The Craigie resident said she had experienced multiple traumatic situations in her life including rape, domestic violence, a violent home invasion and being diagnosed with breast cancer.
“I took a long time to go through those processes,” she said. “I thought if I could get one person through in half the time it took me… I didn’t want people to experience what I experienced.”
Ms McClymans started volunteering with the Peter Hughes Burn Foundation in 2012 and was made chief executive in 2014 when it became the Survivor Foundation.
“I knew we were having fantastic results with burns survivors and the penny dropped; we could help with any type of trauma,” she said.

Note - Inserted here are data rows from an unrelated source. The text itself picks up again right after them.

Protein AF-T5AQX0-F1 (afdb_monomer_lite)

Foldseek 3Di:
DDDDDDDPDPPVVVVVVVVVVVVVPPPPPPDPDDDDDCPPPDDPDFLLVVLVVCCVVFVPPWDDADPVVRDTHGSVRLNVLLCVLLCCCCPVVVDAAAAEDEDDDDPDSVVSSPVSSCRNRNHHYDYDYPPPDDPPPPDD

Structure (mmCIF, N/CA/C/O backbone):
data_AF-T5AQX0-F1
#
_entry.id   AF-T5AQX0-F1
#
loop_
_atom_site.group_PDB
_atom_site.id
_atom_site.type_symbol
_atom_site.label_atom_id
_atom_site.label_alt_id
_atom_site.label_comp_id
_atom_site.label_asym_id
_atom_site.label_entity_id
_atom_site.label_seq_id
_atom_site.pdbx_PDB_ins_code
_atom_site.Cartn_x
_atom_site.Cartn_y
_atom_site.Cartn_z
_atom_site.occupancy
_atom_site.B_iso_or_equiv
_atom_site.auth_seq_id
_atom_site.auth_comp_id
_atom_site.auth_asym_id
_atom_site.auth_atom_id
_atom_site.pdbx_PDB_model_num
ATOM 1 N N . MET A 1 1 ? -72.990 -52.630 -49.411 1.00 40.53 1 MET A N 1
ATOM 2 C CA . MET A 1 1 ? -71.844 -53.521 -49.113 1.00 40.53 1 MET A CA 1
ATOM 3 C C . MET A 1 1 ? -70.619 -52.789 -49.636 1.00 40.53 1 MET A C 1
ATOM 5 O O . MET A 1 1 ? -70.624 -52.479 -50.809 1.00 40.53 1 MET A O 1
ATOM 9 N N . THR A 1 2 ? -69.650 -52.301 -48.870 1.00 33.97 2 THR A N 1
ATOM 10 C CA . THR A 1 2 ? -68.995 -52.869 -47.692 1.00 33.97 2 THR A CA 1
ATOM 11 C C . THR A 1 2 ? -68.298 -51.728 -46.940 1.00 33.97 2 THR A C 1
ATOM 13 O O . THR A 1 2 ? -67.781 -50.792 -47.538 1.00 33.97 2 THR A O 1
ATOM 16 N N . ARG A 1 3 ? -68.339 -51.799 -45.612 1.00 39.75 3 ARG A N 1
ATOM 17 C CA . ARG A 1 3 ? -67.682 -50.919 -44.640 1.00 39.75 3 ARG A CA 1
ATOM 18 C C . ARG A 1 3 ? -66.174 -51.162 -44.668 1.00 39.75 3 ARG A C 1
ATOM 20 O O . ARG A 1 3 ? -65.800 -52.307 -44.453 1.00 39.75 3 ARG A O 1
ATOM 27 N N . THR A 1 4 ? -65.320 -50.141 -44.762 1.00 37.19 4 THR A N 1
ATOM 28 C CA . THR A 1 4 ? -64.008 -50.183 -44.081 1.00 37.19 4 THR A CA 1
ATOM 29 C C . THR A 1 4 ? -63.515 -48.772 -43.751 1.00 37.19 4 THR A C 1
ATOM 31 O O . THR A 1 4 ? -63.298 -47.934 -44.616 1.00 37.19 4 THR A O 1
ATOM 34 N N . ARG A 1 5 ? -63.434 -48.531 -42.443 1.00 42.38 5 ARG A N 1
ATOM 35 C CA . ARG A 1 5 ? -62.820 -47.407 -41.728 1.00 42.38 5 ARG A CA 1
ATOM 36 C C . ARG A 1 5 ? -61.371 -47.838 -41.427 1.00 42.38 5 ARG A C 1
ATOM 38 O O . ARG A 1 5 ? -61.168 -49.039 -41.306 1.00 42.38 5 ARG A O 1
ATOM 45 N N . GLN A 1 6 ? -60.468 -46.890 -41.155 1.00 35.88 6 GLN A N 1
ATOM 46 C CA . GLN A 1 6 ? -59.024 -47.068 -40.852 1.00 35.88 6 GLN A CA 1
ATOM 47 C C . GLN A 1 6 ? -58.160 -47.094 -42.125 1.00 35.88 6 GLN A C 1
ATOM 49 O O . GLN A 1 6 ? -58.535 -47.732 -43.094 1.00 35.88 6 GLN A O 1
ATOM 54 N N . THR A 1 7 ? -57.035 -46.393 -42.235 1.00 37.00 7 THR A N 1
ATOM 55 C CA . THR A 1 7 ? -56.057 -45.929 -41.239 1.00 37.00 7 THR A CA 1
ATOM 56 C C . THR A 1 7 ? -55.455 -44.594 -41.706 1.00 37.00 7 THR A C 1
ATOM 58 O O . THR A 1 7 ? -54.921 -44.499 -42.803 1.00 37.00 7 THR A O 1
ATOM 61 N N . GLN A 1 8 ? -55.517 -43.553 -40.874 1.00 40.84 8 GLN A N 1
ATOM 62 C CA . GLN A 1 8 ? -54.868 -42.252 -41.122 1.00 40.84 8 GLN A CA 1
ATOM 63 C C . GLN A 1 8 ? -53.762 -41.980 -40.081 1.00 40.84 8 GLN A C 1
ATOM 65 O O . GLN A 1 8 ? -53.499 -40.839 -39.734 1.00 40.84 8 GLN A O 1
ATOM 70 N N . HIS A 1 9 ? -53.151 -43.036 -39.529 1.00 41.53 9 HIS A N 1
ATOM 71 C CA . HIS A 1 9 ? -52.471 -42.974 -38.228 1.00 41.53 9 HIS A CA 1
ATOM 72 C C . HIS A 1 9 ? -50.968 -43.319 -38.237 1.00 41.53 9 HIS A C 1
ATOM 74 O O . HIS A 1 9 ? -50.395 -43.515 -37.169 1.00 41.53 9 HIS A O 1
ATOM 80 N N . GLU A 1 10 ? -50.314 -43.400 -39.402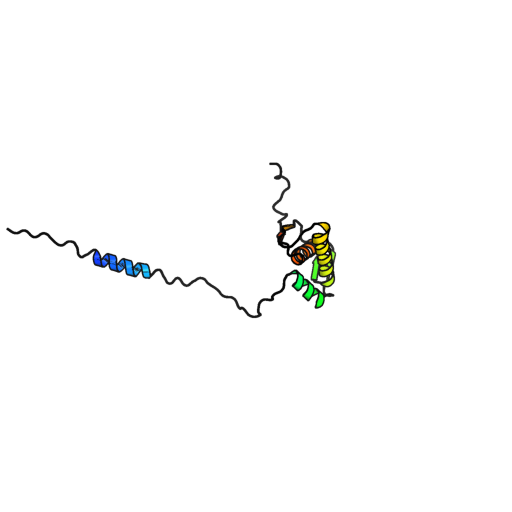 1.00 41.16 10 GLU A N 1
ATOM 81 C CA . GLU A 1 10 ? -48.900 -43.827 -39.495 1.00 41.16 10 GLU A CA 1
ATOM 82 C C . GLU A 1 10 ? -47.900 -42.703 -39.823 1.00 41.16 10 GLU A C 1
ATOM 84 O O . GLU A 1 10 ? -46.700 -42.885 -39.634 1.00 41.16 10 GLU A O 1
ATOM 89 N N . SER A 1 11 ? -48.344 -41.510 -40.232 1.00 40.97 11 SER A N 1
ATOM 90 C CA . SER A 1 11 ? -47.428 -40.432 -40.649 1.00 40.97 11 SER A CA 1
ATOM 91 C C . SER A 1 11 ? -46.886 -39.549 -39.512 1.00 40.97 11 SER A C 1
ATOM 93 O O . SER A 1 11 ? -45.919 -38.822 -39.723 1.00 40.97 11 SER A O 1
ATOM 95 N N . GLU A 1 12 ? -47.448 -39.606 -38.298 1.00 40.91 12 GLU A N 1
ATOM 96 C CA . GLU A 1 12 ? -47.014 -38.762 -37.163 1.00 40.91 12 GLU A CA 1
ATOM 97 C C . GLU A 1 12 ? -45.873 -39.378 -36.331 1.00 40.91 12 GLU A C 1
ATOM 99 O O . GLU A 1 12 ? -45.038 -38.652 -35.786 1.00 40.91 12 GLU A O 1
ATOM 104 N N . GLY A 1 13 ? -45.766 -40.712 -36.281 1.00 36.88 13 GLY A N 1
ATOM 105 C CA . GLY A 1 13 ? -44.724 -41.407 -35.505 1.00 36.88 13 GLY A CA 1
ATOM 106 C C . GLY A 1 13 ? -43.310 -41.241 -36.075 1.00 36.88 13 GLY A C 1
ATOM 107 O O . GLY A 1 13 ? -42.319 -41.268 -35.339 1.00 36.88 13 GLY A O 1
ATOM 108 N N . GLN A 1 14 ? -43.198 -40.991 -37.380 1.00 38.22 14 GLN A N 1
ATOM 109 C CA . GLN A 1 14 ? -41.912 -40.771 -38.042 1.00 38.22 14 GLN A CA 1
ATOM 110 C C . GLN A 1 14 ? -41.447 -39.307 -37.929 1.00 38.22 14 GLN A C 1
ATOM 112 O O . GLN A 1 14 ? -40.249 -39.037 -37.827 1.00 38.22 14 GLN A O 1
ATOM 117 N N . LEU A 1 15 ? -42.384 -38.357 -37.825 1.00 41.59 15 LEU A N 1
ATOM 118 C CA . LEU A 1 15 ? -42.086 -36.938 -37.596 1.00 41.59 15 LEU A CA 1
ATOM 119 C C . LEU A 1 15 ? -41.627 -36.670 -36.151 1.00 41.59 15 LEU A C 1
ATOM 121 O O . LEU A 1 15 ? -40.684 -35.907 -35.940 1.00 41.59 15 LEU A O 1
ATOM 125 N N . LEU A 1 16 ? -42.212 -37.358 -35.164 1.00 42.03 16 LEU A N 1
ATOM 126 C CA . LEU A 1 16 ? -41.822 -37.230 -33.751 1.00 42.03 16 LEU A CA 1
ATOM 127 C C . LEU A 1 16 ? -40.451 -37.858 -33.448 1.00 42.03 16 LEU A C 1
ATOM 129 O O . LEU A 1 16 ? -39.692 -37.321 -32.641 1.00 42.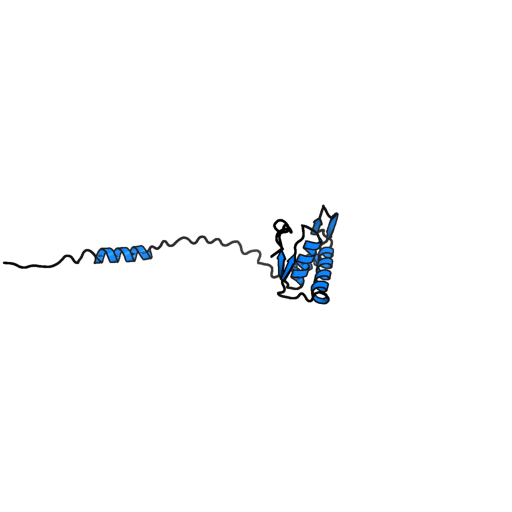03 16 LEU A O 1
ATOM 133 N N . THR A 1 17 ? -40.085 -38.936 -34.150 1.00 37.84 17 THR A N 1
ATOM 134 C CA . THR A 1 17 ? -38.756 -39.559 -34.009 1.00 37.84 17 THR A CA 1
ATOM 135 C C . THR A 1 17 ? -37.645 -38.682 -34.604 1.00 37.84 17 THR A C 1
ATOM 137 O O . THR A 1 17 ? -36.546 -38.624 -34.058 1.00 37.84 17 THR A O 1
ATOM 140 N N . THR A 1 18 ? -37.942 -37.919 -35.662 1.00 42.94 18 THR A N 1
ATOM 141 C CA . THR A 1 18 ? -36.965 -37.026 -36.316 1.00 42.94 18 THR A CA 1
ATOM 142 C C . THR A 1 18 ? -36.690 -35.761 -35.483 1.00 42.94 18 THR A C 1
ATOM 144 O O . THR A 1 18 ? -35.558 -35.274 -35.436 1.00 42.94 18 THR A O 1
ATOM 147 N N . ALA A 1 19 ? -37.692 -35.250 -34.757 1.00 45.66 19 ALA A N 1
ATOM 148 C CA . ALA A 1 19 ? -37.536 -34.088 -33.877 1.00 45.66 19 ALA A CA 1
ATOM 149 C C . ALA A 1 19 ? -36.705 -34.392 -32.613 1.00 45.66 19 ALA A C 1
ATOM 151 O O . ALA A 1 19 ? -35.937 -33.540 -32.159 1.00 45.66 19 ALA A O 1
ATOM 152 N N . ALA A 1 20 ? -36.799 -35.614 -32.076 1.00 46.81 20 ALA A N 1
ATOM 153 C CA . ALA A 1 20 ? -36.007 -36.034 -30.918 1.00 46.81 20 ALA A CA 1
ATOM 154 C C . ALA A 1 20 ? -34.507 -36.159 -31.247 1.00 46.81 20 ALA A C 1
ATOM 156 O O . ALA A 1 20 ? -33.669 -35.804 -30.420 1.00 46.81 20 ALA A O 1
ATOM 157 N N . THR A 1 21 ? -34.145 -36.570 -32.469 1.00 44.84 21 THR A N 1
ATOM 158 C CA . THR A 1 21 ? -32.738 -36.608 -32.912 1.00 44.84 21 THR A CA 1
ATOM 159 C C . THR A 1 21 ? -32.184 -35.207 -33.214 1.00 44.84 21 THR A C 1
ATOM 161 O O . THR A 1 21 ? -31.006 -34.939 -32.972 1.00 44.84 21 THR A O 1
ATOM 164 N N . ALA A 1 22 ? -33.026 -34.279 -33.680 1.00 46.59 22 ALA A N 1
ATOM 165 C CA . ALA A 1 22 ? -32.631 -32.894 -33.954 1.00 46.59 22 ALA A CA 1
ATOM 166 C C . ALA A 1 22 ? -32.407 -32.055 -32.677 1.00 46.59 22 ALA A C 1
ATOM 168 O O . ALA A 1 22 ? -31.588 -31.136 -32.684 1.00 46.59 22 ALA A O 1
ATOM 169 N N . ALA A 1 23 ? -33.075 -32.390 -31.566 1.00 46.44 23 ALA A N 1
ATOM 170 C CA . ALA A 1 23 ? -32.887 -31.718 -30.277 1.00 46.44 23 ALA A CA 1
ATOM 171 C C . ALA A 1 23 ? -31.582 -32.126 -29.560 1.00 46.44 23 ALA A C 1
ATOM 173 O O . ALA A 1 23 ? -30.997 -31.319 -28.835 1.00 46.44 23 ALA A O 1
ATOM 174 N N . THR A 1 24 ? -31.079 -33.344 -29.790 1.00 47.03 24 THR A N 1
ATOM 175 C CA . THR A 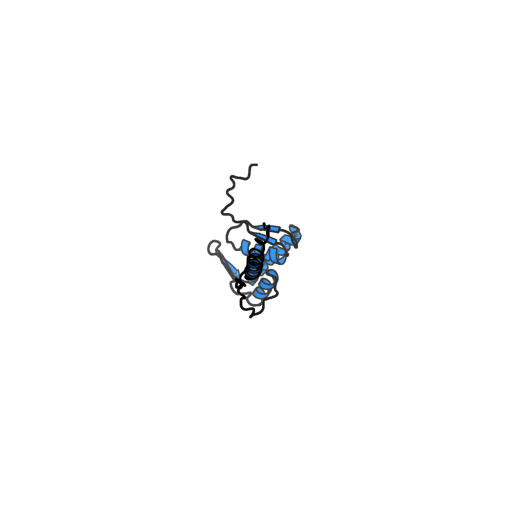1 24 ? -29.762 -33.788 -29.286 1.00 47.03 24 THR A CA 1
ATOM 176 C C . THR A 1 24 ? -28.607 -33.202 -30.101 1.00 47.03 24 THR A C 1
ATOM 178 O O . THR A 1 24 ? -27.505 -33.039 -29.588 1.00 47.03 24 THR A O 1
ATOM 181 N N . ALA A 1 25 ? -28.876 -32.770 -31.335 1.00 47.78 25 ALA A N 1
ATOM 182 C CA . ALA A 1 25 ? -27.985 -31.930 -32.126 1.00 47.78 25 ALA A CA 1
ATOM 183 C C . ALA A 1 25 ? -28.098 -30.440 -31.746 1.00 47.78 25 ALA A C 1
ATO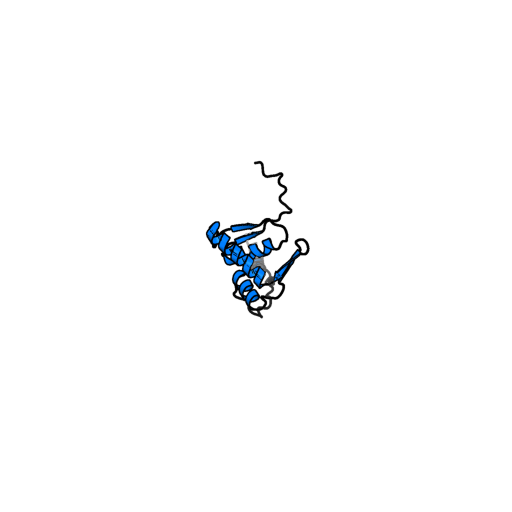M 185 O O . ALA A 1 25 ? -27.870 -29.559 -32.580 1.00 47.78 25 ALA A O 1
ATOM 186 N N . ARG A 1 26 ? -28.403 -30.130 -30.474 1.00 52.44 26 ARG A N 1
ATOM 187 C CA . ARG A 1 26 ? -27.999 -28.864 -29.856 1.00 52.44 26 ARG A CA 1
ATOM 188 C C . ARG A 1 26 ? -26.486 -28.819 -30.007 1.00 52.44 26 ARG A C 1
ATOM 190 O O . ARG A 1 26 ? -25.777 -29.439 -29.222 1.00 52.44 26 ARG A O 1
ATOM 197 N N . ARG A 1 27 ? -26.050 -28.200 -31.115 1.00 57.16 27 ARG A N 1
ATOM 198 C CA . ARG A 1 27 ? -24.669 -27.942 -31.532 1.00 57.16 27 ARG A CA 1
ATOM 199 C C . ARG A 1 27 ? -23.767 -28.081 -30.321 1.00 57.16 27 ARG A C 1
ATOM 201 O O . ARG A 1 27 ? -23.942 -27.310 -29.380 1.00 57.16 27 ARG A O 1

The foundation aims to help trauma survivors. It offers workshops, support groups and several programs.
“People who go through trauma often get stuck and don’t seem to know how to navigate their way through,” Ms McClymans said.
“We help them devise a toolbox of support strategies.”

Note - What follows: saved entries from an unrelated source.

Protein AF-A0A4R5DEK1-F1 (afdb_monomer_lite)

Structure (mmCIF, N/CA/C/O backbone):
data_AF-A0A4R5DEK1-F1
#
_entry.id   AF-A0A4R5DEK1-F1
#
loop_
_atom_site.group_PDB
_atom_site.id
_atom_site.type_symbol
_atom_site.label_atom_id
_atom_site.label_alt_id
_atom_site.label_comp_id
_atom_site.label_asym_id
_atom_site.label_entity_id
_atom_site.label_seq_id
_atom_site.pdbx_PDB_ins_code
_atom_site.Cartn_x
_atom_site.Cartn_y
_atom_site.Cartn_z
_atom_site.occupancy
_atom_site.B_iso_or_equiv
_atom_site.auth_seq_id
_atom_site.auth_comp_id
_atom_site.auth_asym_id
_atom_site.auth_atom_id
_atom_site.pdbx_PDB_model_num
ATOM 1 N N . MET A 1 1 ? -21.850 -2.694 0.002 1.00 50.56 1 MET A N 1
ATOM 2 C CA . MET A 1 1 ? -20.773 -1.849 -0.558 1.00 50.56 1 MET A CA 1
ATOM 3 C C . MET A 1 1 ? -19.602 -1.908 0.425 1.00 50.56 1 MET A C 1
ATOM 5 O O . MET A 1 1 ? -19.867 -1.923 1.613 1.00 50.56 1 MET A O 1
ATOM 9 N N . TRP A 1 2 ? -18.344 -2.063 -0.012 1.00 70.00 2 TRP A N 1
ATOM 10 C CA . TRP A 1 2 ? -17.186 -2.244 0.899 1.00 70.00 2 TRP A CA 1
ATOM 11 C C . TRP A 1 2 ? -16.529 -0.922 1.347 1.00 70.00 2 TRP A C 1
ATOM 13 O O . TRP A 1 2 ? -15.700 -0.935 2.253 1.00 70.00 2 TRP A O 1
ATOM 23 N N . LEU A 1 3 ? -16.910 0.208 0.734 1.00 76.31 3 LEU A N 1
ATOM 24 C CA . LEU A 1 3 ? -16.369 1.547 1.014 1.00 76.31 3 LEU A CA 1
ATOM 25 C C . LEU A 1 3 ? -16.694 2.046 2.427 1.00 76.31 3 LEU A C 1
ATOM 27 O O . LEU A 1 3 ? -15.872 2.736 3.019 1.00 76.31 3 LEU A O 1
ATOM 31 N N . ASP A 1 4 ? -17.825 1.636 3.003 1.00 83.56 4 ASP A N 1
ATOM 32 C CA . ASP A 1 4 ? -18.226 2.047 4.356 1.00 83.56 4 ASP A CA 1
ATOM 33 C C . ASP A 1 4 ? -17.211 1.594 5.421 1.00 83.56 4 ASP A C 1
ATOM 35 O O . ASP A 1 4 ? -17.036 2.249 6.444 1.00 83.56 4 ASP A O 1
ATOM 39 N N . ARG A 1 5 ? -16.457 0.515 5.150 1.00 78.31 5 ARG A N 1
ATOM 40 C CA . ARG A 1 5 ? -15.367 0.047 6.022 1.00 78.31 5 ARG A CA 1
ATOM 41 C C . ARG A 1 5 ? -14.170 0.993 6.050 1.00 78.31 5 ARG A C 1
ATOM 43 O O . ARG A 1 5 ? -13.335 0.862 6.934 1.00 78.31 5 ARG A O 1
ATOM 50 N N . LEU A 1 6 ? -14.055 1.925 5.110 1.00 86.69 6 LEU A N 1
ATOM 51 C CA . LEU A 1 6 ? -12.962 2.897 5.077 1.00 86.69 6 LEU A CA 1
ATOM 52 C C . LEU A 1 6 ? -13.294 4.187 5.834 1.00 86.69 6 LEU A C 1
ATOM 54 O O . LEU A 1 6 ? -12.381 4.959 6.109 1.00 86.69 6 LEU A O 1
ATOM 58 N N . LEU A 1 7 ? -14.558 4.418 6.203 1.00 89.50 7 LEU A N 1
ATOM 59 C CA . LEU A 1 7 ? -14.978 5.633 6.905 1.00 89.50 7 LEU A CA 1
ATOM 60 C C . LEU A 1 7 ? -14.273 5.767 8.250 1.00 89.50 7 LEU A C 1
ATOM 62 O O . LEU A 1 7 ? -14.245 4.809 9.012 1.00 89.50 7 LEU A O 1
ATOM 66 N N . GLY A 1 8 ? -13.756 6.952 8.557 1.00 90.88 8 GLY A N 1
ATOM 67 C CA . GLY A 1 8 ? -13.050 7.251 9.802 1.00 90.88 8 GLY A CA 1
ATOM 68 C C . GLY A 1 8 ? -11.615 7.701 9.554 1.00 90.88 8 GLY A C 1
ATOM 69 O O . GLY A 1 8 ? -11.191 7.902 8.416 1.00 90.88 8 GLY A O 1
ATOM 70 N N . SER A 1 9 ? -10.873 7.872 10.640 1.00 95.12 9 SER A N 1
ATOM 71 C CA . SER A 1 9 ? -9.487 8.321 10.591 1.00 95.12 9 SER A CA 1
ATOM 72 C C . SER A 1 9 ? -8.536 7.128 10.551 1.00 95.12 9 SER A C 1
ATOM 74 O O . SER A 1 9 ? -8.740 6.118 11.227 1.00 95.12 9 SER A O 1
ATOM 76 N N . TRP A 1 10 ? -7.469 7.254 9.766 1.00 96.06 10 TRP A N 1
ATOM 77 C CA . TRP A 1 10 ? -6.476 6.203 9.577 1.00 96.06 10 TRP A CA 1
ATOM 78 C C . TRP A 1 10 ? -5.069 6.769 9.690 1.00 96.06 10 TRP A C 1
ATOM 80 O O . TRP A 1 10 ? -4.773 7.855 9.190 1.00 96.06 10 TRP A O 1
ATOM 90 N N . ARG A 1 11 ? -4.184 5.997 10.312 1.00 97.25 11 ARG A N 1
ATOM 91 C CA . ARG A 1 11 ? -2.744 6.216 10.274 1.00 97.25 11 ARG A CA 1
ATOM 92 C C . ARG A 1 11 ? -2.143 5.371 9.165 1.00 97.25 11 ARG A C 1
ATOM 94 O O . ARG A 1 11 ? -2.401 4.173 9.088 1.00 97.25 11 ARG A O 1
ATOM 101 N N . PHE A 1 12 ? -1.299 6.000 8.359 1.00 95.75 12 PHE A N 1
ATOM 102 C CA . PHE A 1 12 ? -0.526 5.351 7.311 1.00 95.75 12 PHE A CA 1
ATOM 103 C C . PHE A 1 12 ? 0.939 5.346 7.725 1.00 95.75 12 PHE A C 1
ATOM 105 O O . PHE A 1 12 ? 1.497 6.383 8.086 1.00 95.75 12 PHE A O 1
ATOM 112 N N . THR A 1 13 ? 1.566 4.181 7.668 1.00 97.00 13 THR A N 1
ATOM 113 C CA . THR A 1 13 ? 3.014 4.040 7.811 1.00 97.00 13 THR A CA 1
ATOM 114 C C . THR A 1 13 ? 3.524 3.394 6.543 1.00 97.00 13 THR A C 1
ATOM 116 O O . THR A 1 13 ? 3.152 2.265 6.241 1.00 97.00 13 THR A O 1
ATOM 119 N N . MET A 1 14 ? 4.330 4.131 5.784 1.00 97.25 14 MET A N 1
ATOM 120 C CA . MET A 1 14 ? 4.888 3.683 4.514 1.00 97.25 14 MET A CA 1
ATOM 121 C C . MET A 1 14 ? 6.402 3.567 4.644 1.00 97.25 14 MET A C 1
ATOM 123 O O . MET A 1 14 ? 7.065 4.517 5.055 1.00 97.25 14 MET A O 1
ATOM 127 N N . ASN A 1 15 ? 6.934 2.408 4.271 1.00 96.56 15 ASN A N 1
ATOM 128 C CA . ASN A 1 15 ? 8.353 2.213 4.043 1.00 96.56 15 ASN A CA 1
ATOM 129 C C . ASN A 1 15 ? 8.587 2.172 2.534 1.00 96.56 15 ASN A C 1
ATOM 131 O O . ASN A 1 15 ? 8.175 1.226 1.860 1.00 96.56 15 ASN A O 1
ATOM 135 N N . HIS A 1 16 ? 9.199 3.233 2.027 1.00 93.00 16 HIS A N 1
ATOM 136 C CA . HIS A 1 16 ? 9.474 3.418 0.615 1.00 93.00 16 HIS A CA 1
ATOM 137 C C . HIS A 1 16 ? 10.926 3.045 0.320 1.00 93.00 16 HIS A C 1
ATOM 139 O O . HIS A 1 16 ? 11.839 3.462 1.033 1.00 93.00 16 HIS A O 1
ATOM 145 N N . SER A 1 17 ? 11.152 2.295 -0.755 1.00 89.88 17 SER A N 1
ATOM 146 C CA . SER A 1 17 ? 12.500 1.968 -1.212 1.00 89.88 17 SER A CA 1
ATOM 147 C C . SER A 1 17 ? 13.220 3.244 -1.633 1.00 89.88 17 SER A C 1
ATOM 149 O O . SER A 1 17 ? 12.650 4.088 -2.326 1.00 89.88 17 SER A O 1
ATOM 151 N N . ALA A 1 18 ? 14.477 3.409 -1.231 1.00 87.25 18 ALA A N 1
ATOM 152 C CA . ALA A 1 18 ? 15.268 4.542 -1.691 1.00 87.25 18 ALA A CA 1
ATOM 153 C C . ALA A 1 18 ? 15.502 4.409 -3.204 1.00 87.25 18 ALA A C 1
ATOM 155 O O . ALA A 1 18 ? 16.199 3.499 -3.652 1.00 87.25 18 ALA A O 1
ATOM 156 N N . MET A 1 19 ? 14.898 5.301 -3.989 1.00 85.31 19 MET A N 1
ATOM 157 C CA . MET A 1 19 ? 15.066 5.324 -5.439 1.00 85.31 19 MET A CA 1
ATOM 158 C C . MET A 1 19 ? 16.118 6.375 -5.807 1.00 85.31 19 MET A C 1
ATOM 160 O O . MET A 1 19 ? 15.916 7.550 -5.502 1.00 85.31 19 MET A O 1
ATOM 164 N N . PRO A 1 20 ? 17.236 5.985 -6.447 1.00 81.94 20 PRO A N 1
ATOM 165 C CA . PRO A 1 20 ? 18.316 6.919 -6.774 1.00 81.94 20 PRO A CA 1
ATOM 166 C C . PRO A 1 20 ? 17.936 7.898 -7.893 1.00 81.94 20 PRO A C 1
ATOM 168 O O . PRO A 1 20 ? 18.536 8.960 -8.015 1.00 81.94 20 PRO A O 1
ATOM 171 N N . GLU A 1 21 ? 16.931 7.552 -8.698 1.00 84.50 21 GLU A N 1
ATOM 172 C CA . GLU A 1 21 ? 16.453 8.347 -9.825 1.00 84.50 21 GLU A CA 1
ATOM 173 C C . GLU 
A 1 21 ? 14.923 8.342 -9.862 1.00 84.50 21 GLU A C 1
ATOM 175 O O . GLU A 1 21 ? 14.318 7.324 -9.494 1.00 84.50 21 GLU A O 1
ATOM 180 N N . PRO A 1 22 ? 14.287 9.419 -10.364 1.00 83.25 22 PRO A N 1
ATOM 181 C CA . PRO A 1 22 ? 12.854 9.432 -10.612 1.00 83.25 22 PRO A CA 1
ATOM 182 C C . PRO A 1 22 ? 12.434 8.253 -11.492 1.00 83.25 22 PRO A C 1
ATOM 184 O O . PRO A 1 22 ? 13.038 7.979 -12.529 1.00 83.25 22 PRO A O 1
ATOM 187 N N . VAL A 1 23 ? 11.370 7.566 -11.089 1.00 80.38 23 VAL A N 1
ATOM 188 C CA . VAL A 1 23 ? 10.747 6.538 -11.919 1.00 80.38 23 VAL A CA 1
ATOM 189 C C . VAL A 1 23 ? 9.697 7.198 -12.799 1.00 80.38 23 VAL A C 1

More than 2600 people are on the foundation’s national database, with workshops offered around the country.
“It’s really rewarding from the outside watching and seeing them come so broken, then see them become a really awesome person who wants to give back,” she said.
“People are starting to become more open about their condition and their feelings.”
She said support could be as simple as sitting and listening to someone.
“I would like to see more community spirit and being more involved with others,” she said. “We need to go back to good old community spirit; I believe it breaks down barriers to mental health.”
Ms McClymans said her outlook had changed drastically in the past five years.
“I am grateful to still be here and to make a difference in one person’s life,” she said.
“Every day I wake up happy and excited to see what challenges the day will bring.”
The foundation is seeking donations and sponsorship to continue its work.